Isla Negra - Casa de poesía y literaturas

Otras memorias de Roberto

 

 

     ROBERTO SOSA EN LOS BARRIOS.

Gustavo Zelaya.

 

La muerte de Roberto Sosa merece más que estas simples palabras, no puedo decir más. Sólo doy gracias a Iris Mencía por recordarlo de tan buena forma y a su hijo Néstor, a la familia completa quiero decirles un poco de mi memoria: que ese viejo de barba cana y gorra bien puesta, con pinta de sabio pero sin esas pretensiones, también escribió prosa de gran calidad que nos sirvió tanto a entender este suelo. Y la página literaria que tuvo años atrás, "Cronopios", en diario Tiempo, la convirtió en lugar para que muchos publicáramos algunos remedos de ensayos. De la mano de otro glorioso Roberto, Castillo, el de los cuentos memorables, tuvimos oportunidad de aprender algo de Sosa. En un telefonazo a las ocho de la mañana le comuniqué al poeta Sosa la muerte del Roberto Castillo, el honesto, cuentista, amigo.

 

Además buena parte de los  poemas de Roberto Sosa fueron cantados, musicalizados por distintas generaciones. El poema Tegucigalpa fue cantado entre 1970-1976 en los conciertos del Instituto Central por un artista que después fundó un grupo de rock, los Speed; Jorge Berlioz le puso música y lo coreaban los del Central cuando quedaba frente al parque La Merced, de esa época es la generación del pelón Santander, Luís Sosa y Marco Moreno, incorregibles e indomables  miembros del FAR. También está algo más reciente como la versión de Karla Lara a la Casa de la Justicia. Dos cantos extraordinarios. Es probable que algunos escritos políticos estén guardados en su escritorio.

 

Quiero significar que Sosa impactó en varias generaciones de hondureños, y de ello no se jactó; lo conocíamos en las barriadas, en el club juvenil de Reparto Arriba, en el colegio, en el callejón de El Olvido y en los bajos del puente La Isla, los locos de la época lo leíamos con sed, con ganas de disfrutarlo, y lo andábamos junto a Briznas de Viento del poeta Rivas y, por supuesto, cerquita de Siddhartha de Herman Hesse, y otros escritos que eran sólo para locos. En esa década entre 1969 y 1979, los lugares menos pensados de Tegucigalpa también eran centros de discusión política y cultural.

 

Seguramente que no era bien considerado en Las Lomas del Guijarro y en lugares parecidos, ni por muchas autoridades universitarias. Peor en estos tiempos después del golpe de estado del 2009.Todo ello para felicidad y deleite de muchos. Es que Roberto Sosa era nuestro, de aquí abajo y no de las élites económicas. Pero lo tuvieron que aguantar. Ahora querrán brindarle ceremonias oficiales y que lo hagan si quieren. Van a seguir aguantándolo.

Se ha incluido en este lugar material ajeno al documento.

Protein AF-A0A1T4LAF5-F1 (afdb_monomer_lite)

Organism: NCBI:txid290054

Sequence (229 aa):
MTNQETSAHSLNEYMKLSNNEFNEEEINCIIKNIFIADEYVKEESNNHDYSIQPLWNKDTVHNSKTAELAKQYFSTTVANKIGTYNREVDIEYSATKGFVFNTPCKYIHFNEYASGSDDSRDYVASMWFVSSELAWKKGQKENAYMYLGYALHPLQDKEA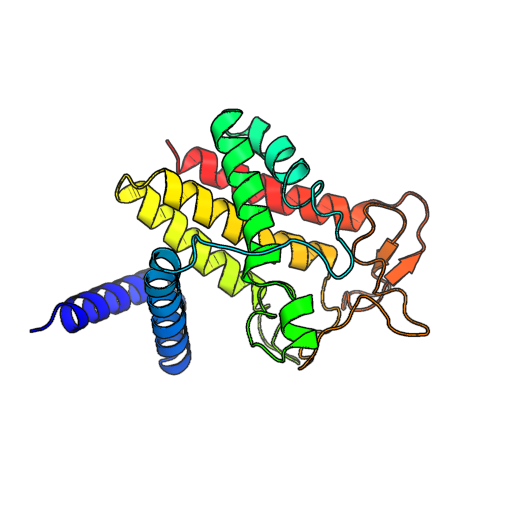HGQIDRGEKYPAHTYIVGSNRHHADDETDWEWTNSNRNELKKVPGSRARYNATVSVTKTWLAKYSKIFT

pLDDT: mean 72.93, std 21.76, range [30.52, 97.75]

InterPro domains:
  IPR008947 Phospholipase C/P1 nuclease domain superfamily [SSF48537] (49-216)

Secondary structure (DSSP, 8-state):
--HHHHHHHHHHHHHHHTT----HHHHHHHHHHHHHHHHHTTT--S------S--S-TTIIIIIIHHHHHTTTS-HHHHHHHHHHHHHHHHHS-HHHHHHHT-SGGGGTS---SSSSPPHHHHHHHHHHHHHHHHHHTT-HHHHHHHHHHHHHHHHHHHHHTTTTTT-SS--TT--TT--GGGGG-SSSEEESSTT--SEEE-TT--HHHHHHHHHHHHHHHHHHHH--

Radius of gyration: 18.16 Å; chains: 1; bounding box: 42×38×55 Å

Structure (mmCIF, N/CA/C/O backbone):
data_AF-A0A1T4LAF5-F1
#
_entry.id   AF-A0A1T4LAF5-F1
#
loop_
_atom_site.group_PDB
_atom_site.id
_atom_site.type_symbol
_atom_site.label_atom_id
_atom_site.label_alt_id
_atom_site.label_comp_id
_atom_site.label_asym_id
_atom_site.label_entity_id
_atom_site.label_seq_id
_atom_site.pdbx_PDB_ins_code
_atom_site.Cartn_x
_atom_site.Cartn_y
_atom_site.Cartn_z
_atom_site.occupancy
_atom_site.B_iso_or_equiv
_atom_site.auth_seq_id
_atom_site.auth_comp_id
_atom_site.auth_asym_id
_atom_site.auth_atom_id
_atom_site.pdbx_PDB_model_num
ATOM 1 N N . MET A 1 1 ? 2.415 -23.766 35.707 1.00 35.06 1 MET A N 1
ATOM 2 C CA . MET A 1 1 ? 1.794 -23.381 34.429 1.00 35.06 1 MET A CA 1
ATOM 3 C C . MET A 1 1 ? 1.983 -21.891 34.275 1.00 35.06 1 MET A C 1
ATOM 5 O O . MET A 1 1 ? 1.324 -21.114 34.957 1.00 35.06 1 MET A O 1
ATOM 9 N N . THR A 1 2 ? 3.015 -21.511 33.533 1.00 30.52 2 THR A N 1
ATOM 10 C CA . THR A 1 2 ? 3.373 -20.110 33.285 1.00 30.52 2 THR A CA 1
ATOM 11 C C . THR A 1 2 ? 2.479 -19.551 32.175 1.00 30.52 2 THR A C 1
ATOM 13 O O . THR A 1 2 ? 1.987 -20.298 31.333 1.00 30.52 2 THR A O 1
ATOM 16 N N . ASN A 1 3 ? 2.280 -18.230 32.143 1.00 36.50 3 ASN A N 1
ATOM 17 C CA . ASN A 1 3 ? 1.446 -17.536 31.144 1.00 36.50 3 ASN A CA 1
ATOM 18 C C . ASN A 1 3 ? 1.842 -17.804 29.669 1.00 36.50 3 ASN A C 1
ATOM 20 O O . ASN A 1 3 ? 1.069 -17.474 28.769 1.00 36.50 3 ASN A O 1
ATOM 24 N N . GLN A 1 4 ? 3.014 -18.400 29.415 1.00 34.38 4 GLN A N 1
ATOM 25 C CA . GLN A 1 4 ? 3.498 -18.825 28.093 1.00 34.38 4 GLN A CA 1
ATOM 26 C C . GLN A 1 4 ? 2.831 -20.111 27.572 1.00 34.38 4 GLN A C 1
ATOM 28 O O . GLN A 1 4 ? 2.590 -20.234 26.374 1.00 34.38 4 GLN A O 1
ATOM 33 N N . GLU A 1 5 ? 2.485 -21.063 28.443 1.00 30.61 5 GLU A N 1
ATOM 34 C CA . GLU A 1 5 ? 1.917 -22.352 28.011 1.00 30.61 5 GLU A CA 1
ATOM 35 C C . GLU A 1 5 ? 0.442 -22.209 27.601 1.00 30.61 5 GLU A C 1
ATOM 37 O O . GLU A 1 5 ? -0.011 -22.814 26.629 1.00 30.61 5 GLU A O 1
ATOM 42 N N . THR A 1 6 ? -0.303 -21.332 28.279 1.00 34.12 6 THR A N 1
ATOM 43 C CA . THR A 1 6 ? -1.715 -21.036 27.980 1.00 34.12 6 THR A CA 1
ATOM 44 C C . THR A 1 6 ? -1.891 -20.217 26.692 1.00 34.12 6 THR A C 1
ATOM 46 O O . THR A 1 6 ? -2.9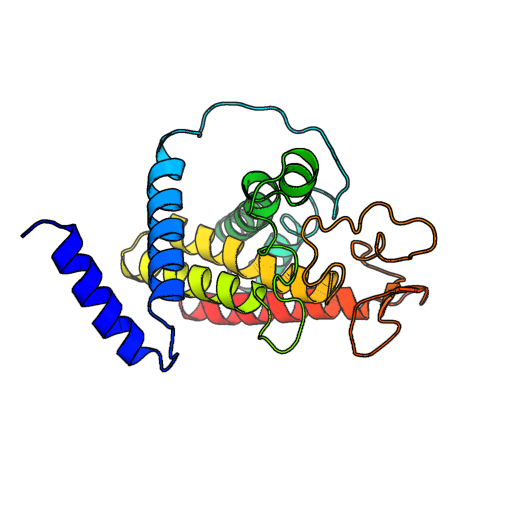17 -20.313 26.016 1.00 34.12 6 THR A O 1
ATOM 49 N N . SER A 1 7 ? -0.889 -19.416 26.321 1.00 43.03 7 SER A N 1
ATOM 50 C CA . SER A 1 7 ? -0.899 -18.572 25.117 1.00 43.03 7 SER A CA 1
ATOM 51 C C . SER A 1 7 ? -0.465 -19.334 23.857 1.00 43.03 7 SER A C 1
ATOM 53 O O . SER A 1 7 ? -1.087 -19.167 22.811 1.00 43.03 7 SER A O 1
ATOM 55 N N . ALA A 1 8 ? 0.495 -20.260 23.956 1.00 37.03 8 ALA A N 1
ATOM 56 C CA . ALA A 1 8 ? 0.841 -21.166 22.853 1.00 37.03 8 ALA A CA 1
ATOM 57 C C . ALA A 1 8 ? -0.310 -22.127 22.488 1.00 37.03 8 ALA A C 1
ATOM 59 O O . ALA A 1 8 ? -0.533 -22.424 21.314 1.00 37.03 8 ALA A O 1
ATOM 60 N N . HIS A 1 9 ? -1.085 -22.576 23.483 1.00 36.72 9 HIS A N 1
ATOM 61 C CA . HIS A 1 9 ? -2.220 -23.478 23.264 1.00 36.72 9 HIS A CA 1
ATOM 62 C C . HIS A 1 9 ? -3.379 -22.802 22.505 1.00 36.72 9 HIS A C 1
ATOM 64 O O . HIS A 1 9 ? -3.951 -23.395 21.593 1.00 36.72 9 HIS A O 1
ATOM 70 N N . SER A 1 10 ? -3.664 -21.530 22.807 1.00 50.06 10 SER A N 1
ATOM 71 C CA . SER A 1 10 ? -4.720 -20.755 22.131 1.00 50.06 10 SER A CA 1
ATOM 72 C C . SER A 1 10 ? -4.351 -20.316 20.708 1.00 50.06 10 SER A C 1
ATOM 74 O O . SER A 1 10 ? -5.230 -20.228 19.852 1.00 50.06 10 SER A O 1
ATOM 76 N N . LEU A 1 11 ? -3.062 -20.102 20.412 1.00 46.09 11 LEU A N 1
ATOM 77 C CA . LEU A 1 11 ? -2.595 -19.782 19.057 1.00 46.09 11 LEU A CA 1
ATOM 78 C C . LEU A 1 11 ? -2.637 -21.006 18.125 1.00 46.09 11 LEU A C 1
ATOM 80 O O . LEU A 1 11 ? -3.036 -20.882 16.970 1.00 46.09 11 LEU A O 1
ATOM 84 N N . ASN A 1 12 ? -2.295 -22.195 18.636 1.00 42.62 12 ASN A N 1
ATOM 85 C CA . ASN A 1 12 ? -2.371 -23.451 17.879 1.00 42.62 12 ASN A CA 1
ATOM 86 C C . ASN A 1 12 ? -3.817 -23.856 17.545 1.00 42.62 12 ASN A C 1
ATOM 88 O O . ASN A 1 12 ? -4.075 -24.390 16.466 1.00 42.62 12 ASN A O 1
ATOM 92 N N . GLU A 1 13 ? -4.779 -23.581 18.432 1.00 45.31 13 GLU A N 1
ATOM 93 C CA . GLU A 1 13 ? -6.204 -23.736 18.109 1.00 45.31 13 GLU A CA 1
ATOM 94 C C . GLU A 1 13 ? -6.687 -22.699 17.081 1.00 45.31 13 GLU A C 1
ATOM 96 O O . GLU A 1 13 ? -7.490 -23.031 16.212 1.00 45.31 13 GLU A O 1
ATOM 101 N N . TYR A 1 14 ? -6.162 -21.470 17.112 1.00 46.22 14 TYR A N 1
ATOM 102 C CA . TYR A 1 14 ? -6.532 -20.404 16.171 1.00 46.22 14 TYR A CA 1
ATOM 103 C C . TYR A 1 14 ? -5.965 -20.615 14.756 1.00 46.22 14 TYR A C 1
ATOM 105 O O . TYR A 1 14 ? -6.644 -20.345 13.768 1.00 46.22 14 TYR A O 1
ATOM 113 N N . MET A 1 15 ? -4.755 -21.167 14.640 1.00 49.91 15 MET A N 1
ATOM 114 C CA . MET A 1 15 ? -4.106 -21.491 13.359 1.00 49.91 15 MET A CA 1
ATOM 115 C C . MET A 1 15 ? -4.773 -22.682 12.653 1.00 49.91 15 MET A C 1
ATOM 117 O O . MET A 1 15 ? -4.847 -22.723 11.429 1.00 49.91 15 MET A O 1
ATOM 121 N N . LYS A 1 16 ? -5.378 -23.602 13.418 1.00 43.56 16 LYS A N 1
ATOM 122 C CA . LYS A 1 16 ? -6.268 -24.644 12.876 1.00 43.56 16 LYS A CA 1
ATOM 123 C C . LYS A 1 16 ? -7.590 -24.088 12.331 1.00 43.56 16 LYS A C 1
ATOM 125 O O . LYS A 1 16 ? -8.219 -24.745 11.509 1.00 43.56 16 LYS A O 1
ATOM 130 N N . LEU A 1 17 ? -8.016 -22.898 12.769 1.00 39.06 17 LEU A N 1
ATOM 131 C CA . LEU A 1 17 ? -9.244 -22.240 12.305 1.00 39.06 17 LEU A CA 1
ATOM 132 C C . LEU A 1 17 ? -9.027 -21.354 11.064 1.00 39.06 17 LEU A C 1
ATOM 134 O O . LEU A 1 17 ? -10.003 -21.008 10.402 1.00 39.06 17 LEU A O 1
ATOM 138 N N . SER A 1 18 ? -7.781 -20.986 10.734 1.00 42.22 18 SER A N 1
ATOM 139 C CA . SER A 1 18 ? -7.455 -20.067 9.630 1.00 42.22 18 SER A CA 1
ATOM 140 C C . SER A 1 18 ? -7.076 -20.745 8.305 1.00 42.22 18 SER A C 1
ATOM 142 O O . SER A 1 18 ? -6.815 -20.040 7.334 1.00 42.22 18 SER A O 1
ATOM 144 N N . ASN A 1 19 ? -7.113 -22.082 8.224 1.00 38.81 19 ASN A N 1
ATOM 145 C CA . ASN A 1 19 ? -6.870 -22.870 7.001 1.00 38.81 19 ASN A CA 1
ATOM 146 C C . ASN A 1 19 ? -5.489 -22.672 6.331 1.00 38.81 19 ASN A C 1
ATOM 148 O O . ASN A 1 19 ? -5.315 -23.076 5.184 1.00 38.81 19 ASN A O 1
ATOM 152 N N . ASN A 1 20 ? -4.509 -22.091 7.030 1.00 43.78 20 ASN A N 1
ATOM 153 C CA . ASN A 1 20 ? -3.147 -21.917 6.525 1.00 43.78 20 ASN A CA 1
ATOM 154 C C . ASN A 1 20 ? -2.194 -22.875 7.253 1.00 43.78 20 ASN A C 1
ATOM 156 O O . ASN A 1 20 ? -2.027 -22.794 8.471 1.00 43.78 20 ASN A O 1
ATOM 160 N N . GLU A 1 21 ? -1.585 -23.793 6.503 1.00 40.31 21 GLU A N 1
ATOM 161 C CA . GLU A 1 21 ? -0.602 -24.758 7.004 1.00 40.31 21 GLU A CA 1
ATOM 162 C C . GLU A 1 21 ? 0.769 -24.086 7.167 1.00 40.31 21 GLU A C 1
ATOM 164 O O . GLU A 1 21 ? 1.613 -24.151 6.280 1.00 40.31 21 GLU A O 1
ATOM 169 N N . PHE A 1 22 ? 0.990 -23.421 8.302 1.00 47.28 22 PHE A N 1
ATOM 170 C CA . PHE A 1 22 ? 2.325 -22.950 8.683 1.00 47.28 22 PHE A CA 1
ATOM 171 C C . PHE A 1 22 ? 3.118 -24.067 9.361 1.00 47.28 22 PHE A C 1
ATOM 173 O O . PHE A 1 22 ? 2.578 -24.817 10.181 1.00 47.28 22 PHE A O 1
ATOM 180 N N . ASN A 1 23 ? 4.408 -24.163 9.049 1.00 45.78 23 ASN A N 1
ATOM 181 C CA . ASN A 1 23 ? 5.310 -25.112 9.692 1.00 45.78 23 ASN A CA 1
ATOM 182 C C . ASN A 1 23 ? 5.857 -24.572 11.030 1.00 45.78 23 ASN A C 1
ATOM 184 O O . ASN A 1 23 ? 5.762 -23.390 11.359 1.00 45.78 23 ASN A O 1
ATOM 188 N N . GLU A 1 24 ? 6.430 -25.462 11.837 1.00 41.53 24 GLU A N 1
ATOM 189 C CA . GLU A 1 24 ? 6.861 -25.162 13.208 1.00 41.53 24 GLU A CA 1
ATOM 190 C C . GLU A 1 24 ? 7.989 -24.108 13.287 1.00 41.53 24 GLU A C 1
ATOM 192 O O . GLU A 1 24 ? 8.088 -23.372 14.271 1.00 41.53 24 GLU A O 1
ATOM 197 N N . GLU A 1 25 ? 8.810 -23.964 12.242 1.00 44.16 25 GLU A N 1
ATOM 198 C CA . GLU A 1 25 ? 9.844 -22.922 12.159 1.00 44.16 25 GLU A CA 1
ATOM 199 C C . GLU A 1 25 ? 9.248 -21.543 11.845 1.00 44.16 25 GLU A C 1
ATOM 201 O O . GLU A 1 25 ? 9.639 -20.550 12.465 1.00 44.16 25 GLU A O 1
ATOM 206 N N . GLU A 1 26 ? 8.249 -21.476 10.961 1.00 45.00 26 GLU A N 1
ATOM 207 C CA . GLU A 1 26 ? 7.492 -20.254 10.660 1.00 45.00 26 GLU A CA 1
ATOM 208 C C . GLU A 1 26 ? 6.755 -19.758 11.904 1.00 45.00 26 GLU A C 1
ATOM 210 O O . GLU A 1 26 ? 6.854 -18.585 12.260 1.00 45.00 26 GLU A O 1
ATOM 215 N N . ILE A 1 27 ? 6.119 -20.669 12.644 1.00 46.75 27 ILE A N 1
ATOM 216 C CA . ILE A 1 27 ? 5.434 -20.374 13.910 1.00 46.75 27 ILE A CA 1
ATOM 217 C C . ILE A 1 27 ? 6.408 -19.814 14.953 1.00 46.75 27 ILE A C 1
ATOM 219 O O . ILE A 1 27 ? 6.111 -18.821 15.620 1.00 46.75 27 ILE A O 1
ATOM 223 N N . ASN A 1 28 ? 7.602 -20.394 15.074 1.00 43.84 28 ASN A N 1
ATOM 224 C CA . ASN A 1 28 ? 8.622 -19.903 16.000 1.00 43.84 28 ASN A CA 1
ATOM 225 C C . ASN A 1 28 ? 9.208 -18.544 15.581 1.00 43.84 28 ASN A C 1
ATOM 227 O O . ASN A 1 28 ? 9.576 -17.744 16.445 1.00 43.84 28 ASN A O 1
ATOM 231 N N . CYS A 1 29 ? 9.266 -18.251 14.280 1.00 43.09 29 CYS A N 1
ATOM 232 C CA . CYS A 1 29 ? 9.647 -16.939 13.759 1.00 43.09 29 CYS A CA 1
ATOM 233 C C . CYS A 1 29 ? 8.567 -15.879 14.054 1.00 43.09 29 CYS A C 1
ATOM 235 O O . CYS A 1 29 ? 8.889 -14.792 14.531 1.00 43.09 29 CYS A O 1
ATOM 237 N N . ILE A 1 30 ? 7.282 -16.220 13.883 1.00 49.56 30 ILE A N 1
ATOM 238 C CA . ILE A 1 30 ? 6.124 -15.373 14.233 1.00 49.56 30 ILE A CA 1
ATOM 239 C C . ILE A 1 30 ? 6.134 -15.025 15.716 1.00 49.56 30 ILE A C 1
ATOM 241 O O . ILE A 1 30 ? 6.019 -13.858 16.080 1.00 49.56 30 ILE A O 1
ATOM 245 N N . ILE A 1 31 ? 6.292 -16.032 16.578 1.00 48.19 31 ILE A N 1
ATOM 246 C CA . ILE A 1 31 ? 6.319 -15.846 18.030 1.00 48.19 31 ILE A CA 1
ATOM 247 C C . ILE A 1 31 ? 7.488 -14.934 18.407 1.00 48.19 31 ILE A C 1
ATOM 249 O O . ILE A 1 31 ? 7.289 -13.969 19.138 1.00 48.19 31 ILE A O 1
ATOM 253 N N . LYS A 1 32 ? 8.688 -15.158 17.860 1.00 44.66 32 LYS A N 1
ATOM 254 C CA . LYS A 1 32 ? 9.835 -14.277 18.120 1.00 44.66 32 LYS A CA 1
ATOM 255 C C . LYS A 1 32 ? 9.591 -12.845 17.639 1.00 44.66 32 LYS A C 1
ATOM 257 O O . LYS A 1 32 ? 9.854 -11.927 18.400 1.00 44.66 32 LYS A O 1
ATOM 262 N N . ASN A 1 33 ? 9.038 -12.636 16.446 1.00 45.50 33 ASN A N 1
ATOM 263 C CA . ASN A 1 33 ? 8.810 -11.288 15.914 1.00 45.50 33 ASN A CA 1
ATOM 264 C C . ASN A 1 33 ? 7.670 -10.541 16.628 1.00 45.50 33 ASN A C 1
ATOM 266 O O . ASN A 1 33 ? 7.781 -9.336 16.832 1.00 45.50 33 ASN A O 1
ATOM 270 N N . ILE A 1 34 ? 6.611 -11.234 17.062 1.00 47.62 34 ILE A N 1
ATOM 271 C CA . ILE A 1 34 ? 5.506 -10.632 17.828 1.00 47.62 34 ILE A CA 1
ATOM 272 C C . ILE A 1 34 ? 5.946 -10.295 19.259 1.00 47.62 34 ILE A C 1
ATOM 274 O O . ILE A 1 34 ? 5.657 -9.201 19.734 1.00 47.62 34 ILE A O 1
ATOM 278 N N . PHE A 1 35 ? 6.672 -11.189 19.942 1.00 39.81 35 PHE A N 1
ATOM 279 C CA . PHE A 1 35 ? 7.148 -10.924 21.306 1.00 39.81 35 PHE A CA 1
ATOM 280 C C . PHE A 1 35 ? 8.275 -9.883 21.348 1.00 39.81 35 PHE A C 1
ATOM 282 O O . PHE A 1 35 ? 8.283 -9.057 22.256 1.00 39.81 35 PHE A O 1
ATOM 289 N N . ILE A 1 36 ? 9.178 -9.864 20.358 1.00 41.81 36 ILE A N 1
ATOM 290 C CA . ILE A 1 36 ? 10.206 -8.817 20.251 1.00 41.81 36 ILE A CA 1
ATOM 291 C C . ILE A 1 36 ? 9.556 -7.461 19.955 1.00 41.81 36 ILE A C 1
ATOM 293 O O . ILE A 1 36 ? 9.948 -6.474 20.568 1.00 41.81 36 ILE A O 1
ATOM 297 N N . ALA A 1 37 ? 8.534 -7.400 19.090 1.00 37.75 37 ALA A N 1
ATOM 298 C CA . ALA A 1 37 ? 7.808 -6.157 18.826 1.00 37.75 37 ALA A CA 1
ATOM 299 C C . ALA A 1 37 ? 7.072 -5.628 20.074 1.00 37.75 37 ALA A C 1
ATOM 301 O O . ALA A 1 37 ? 7.153 -4.438 20.363 1.00 37.75 37 ALA A O 1
ATOM 302 N N . ASP A 1 38 ? 6.418 -6.492 20.859 1.00 37.41 38 ASP A N 1
ATOM 303 C CA . ASP A 1 38 ? 5.706 -6.075 22.081 1.00 37.41 38 ASP A CA 1
ATOM 304 C C . ASP A 1 38 ? 6.647 -5.664 23.239 1.00 37.41 38 ASP A C 1
ATOM 306 O O . ASP A 1 38 ? 6.255 -4.840 24.075 1.00 37.41 38 ASP A O 1
ATOM 310 N N . GLU A 1 39 ? 7.876 -6.197 23.310 1.00 36.72 39 GLU A N 1
ATOM 311 C CA . GLU A 1 39 ? 8.893 -5.754 24.283 1.00 36.72 39 GLU A CA 1
ATOM 312 C C . GLU A 1 39 ? 9.600 -4.455 23.852 1.00 36.72 39 GLU A C 1
ATOM 314 O O . GLU A 1 39 ? 9.803 -3.580 24.695 1.00 36.72 39 GLU A O 1
ATOM 319 N N . TYR A 1 40 ? 9.888 -4.257 22.558 1.00 32.75 40 TYR A N 1
ATOM 320 C CA . TYR A 1 40 ? 10.566 -3.047 22.057 1.00 32.75 40 TYR A CA 1
ATOM 321 C C . TYR A 1 40 ? 9.692 -1.782 22.093 1.00 32.75 40 TYR A C 1
ATOM 323 O O . TYR A 1 40 ? 10.193 -0.690 22.367 1.00 32.75 40 TYR A O 1
ATOM 331 N N . VAL A 1 41 ? 8.372 -1.917 21.901 1.00 39.28 41 VAL A N 1
ATOM 332 C CA . VAL A 1 41 ? 7.405 -0.793 21.921 1.00 39.28 41 VAL A CA 1
ATOM 333 C C . VAL A 1 41 ? 7.377 -0.053 23.272 1.00 39.28 41 VAL A C 1
ATOM 335 O O . VAL A 1 41 ? 6.883 1.071 23.358 1.00 39.28 41 VAL A O 1
ATOM 338 N N . LYS A 1 42 ? 7.933 -0.635 24.344 1.00 37.69 42 LYS A N 1
ATOM 339 C CA . LYS A 1 42 ? 7.975 -0.005 25.672 1.00 37.69 42 LYS A CA 1
ATOM 340 C C . LYS A 1 42 ? 9.252 0.778 25.992 1.00 37.69 42 LYS A C 1
ATOM 342 O O . LYS A 1 42 ? 9.196 1.563 26.936 1.00 37.69 42 LYS A O 1
ATOM 347 N N . GLU A 1 43 ? 10.357 0.616 25.259 1.00 32.66 43 GLU A N 1
ATOM 348 C CA . GLU A 1 43 ? 11.652 1.198 25.669 1.00 32.66 43 GLU A CA 1
ATOM 349 C C . GLU A 1 43 ? 12.189 2.345 24.789 1.00 32.66 43 GLU A C 1
ATOM 351 O O . GLU A 1 43 ? 12.895 3.205 25.316 1.00 32.66 43 GLU A O 1
ATOM 356 N N . GLU A 1 44 ? 11.820 2.469 23.508 1.00 37.72 44 GLU A N 1
ATOM 357 C CA . GLU A 1 44 ? 12.482 3.425 22.588 1.00 37.72 44 GLU A CA 1
ATOM 358 C C . GLU A 1 44 ? 11.659 4.660 22.168 1.00 37.72 44 GLU A C 1
ATOM 360 O O . GLU A 1 44 ? 11.982 5.328 21.187 1.00 37.72 44 GLU A O 1
ATOM 365 N N . SER A 1 45 ? 10.664 5.095 22.952 1.00 35.97 45 SER A N 1
ATOM 366 C CA . SER A 1 45 ? 9.974 6.379 22.695 1.00 35.97 45 SER A CA 1
ATOM 367 C C . SER A 1 45 ? 10.855 7.627 22.906 1.00 35.97 45 SER A C 1
ATOM 369 O O . SER A 1 45 ? 10.342 8.744 22.976 1.00 35.97 45 SER A O 1
ATOM 371 N N . ASN A 1 46 ? 12.171 7.468 23.048 1.00 34.69 46 ASN A N 1
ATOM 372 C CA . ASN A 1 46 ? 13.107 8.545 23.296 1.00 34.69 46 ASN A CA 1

Y aquel profundo poeta, una de nuestras joyas intelectuales,  también tuvo gestos picarescos, al más puro estilo de los buenos barrios de Tegucigalpa, como la calidad ácida de sus apodos, duros, eficaces, retratos completos.  Hay uno de ellos que ha quedado para la posteridad, para gran dolor del que lo porta, y es una patente exclusiva del poeta Roberto Sosa, "Rata Gorda", inolvidable, habrá más que irán saliendo. Nos queda Roberto Sosa a todos los que queremos a Honduras. Nos queda para siempre y para los que vendrán a liberar nuestro país.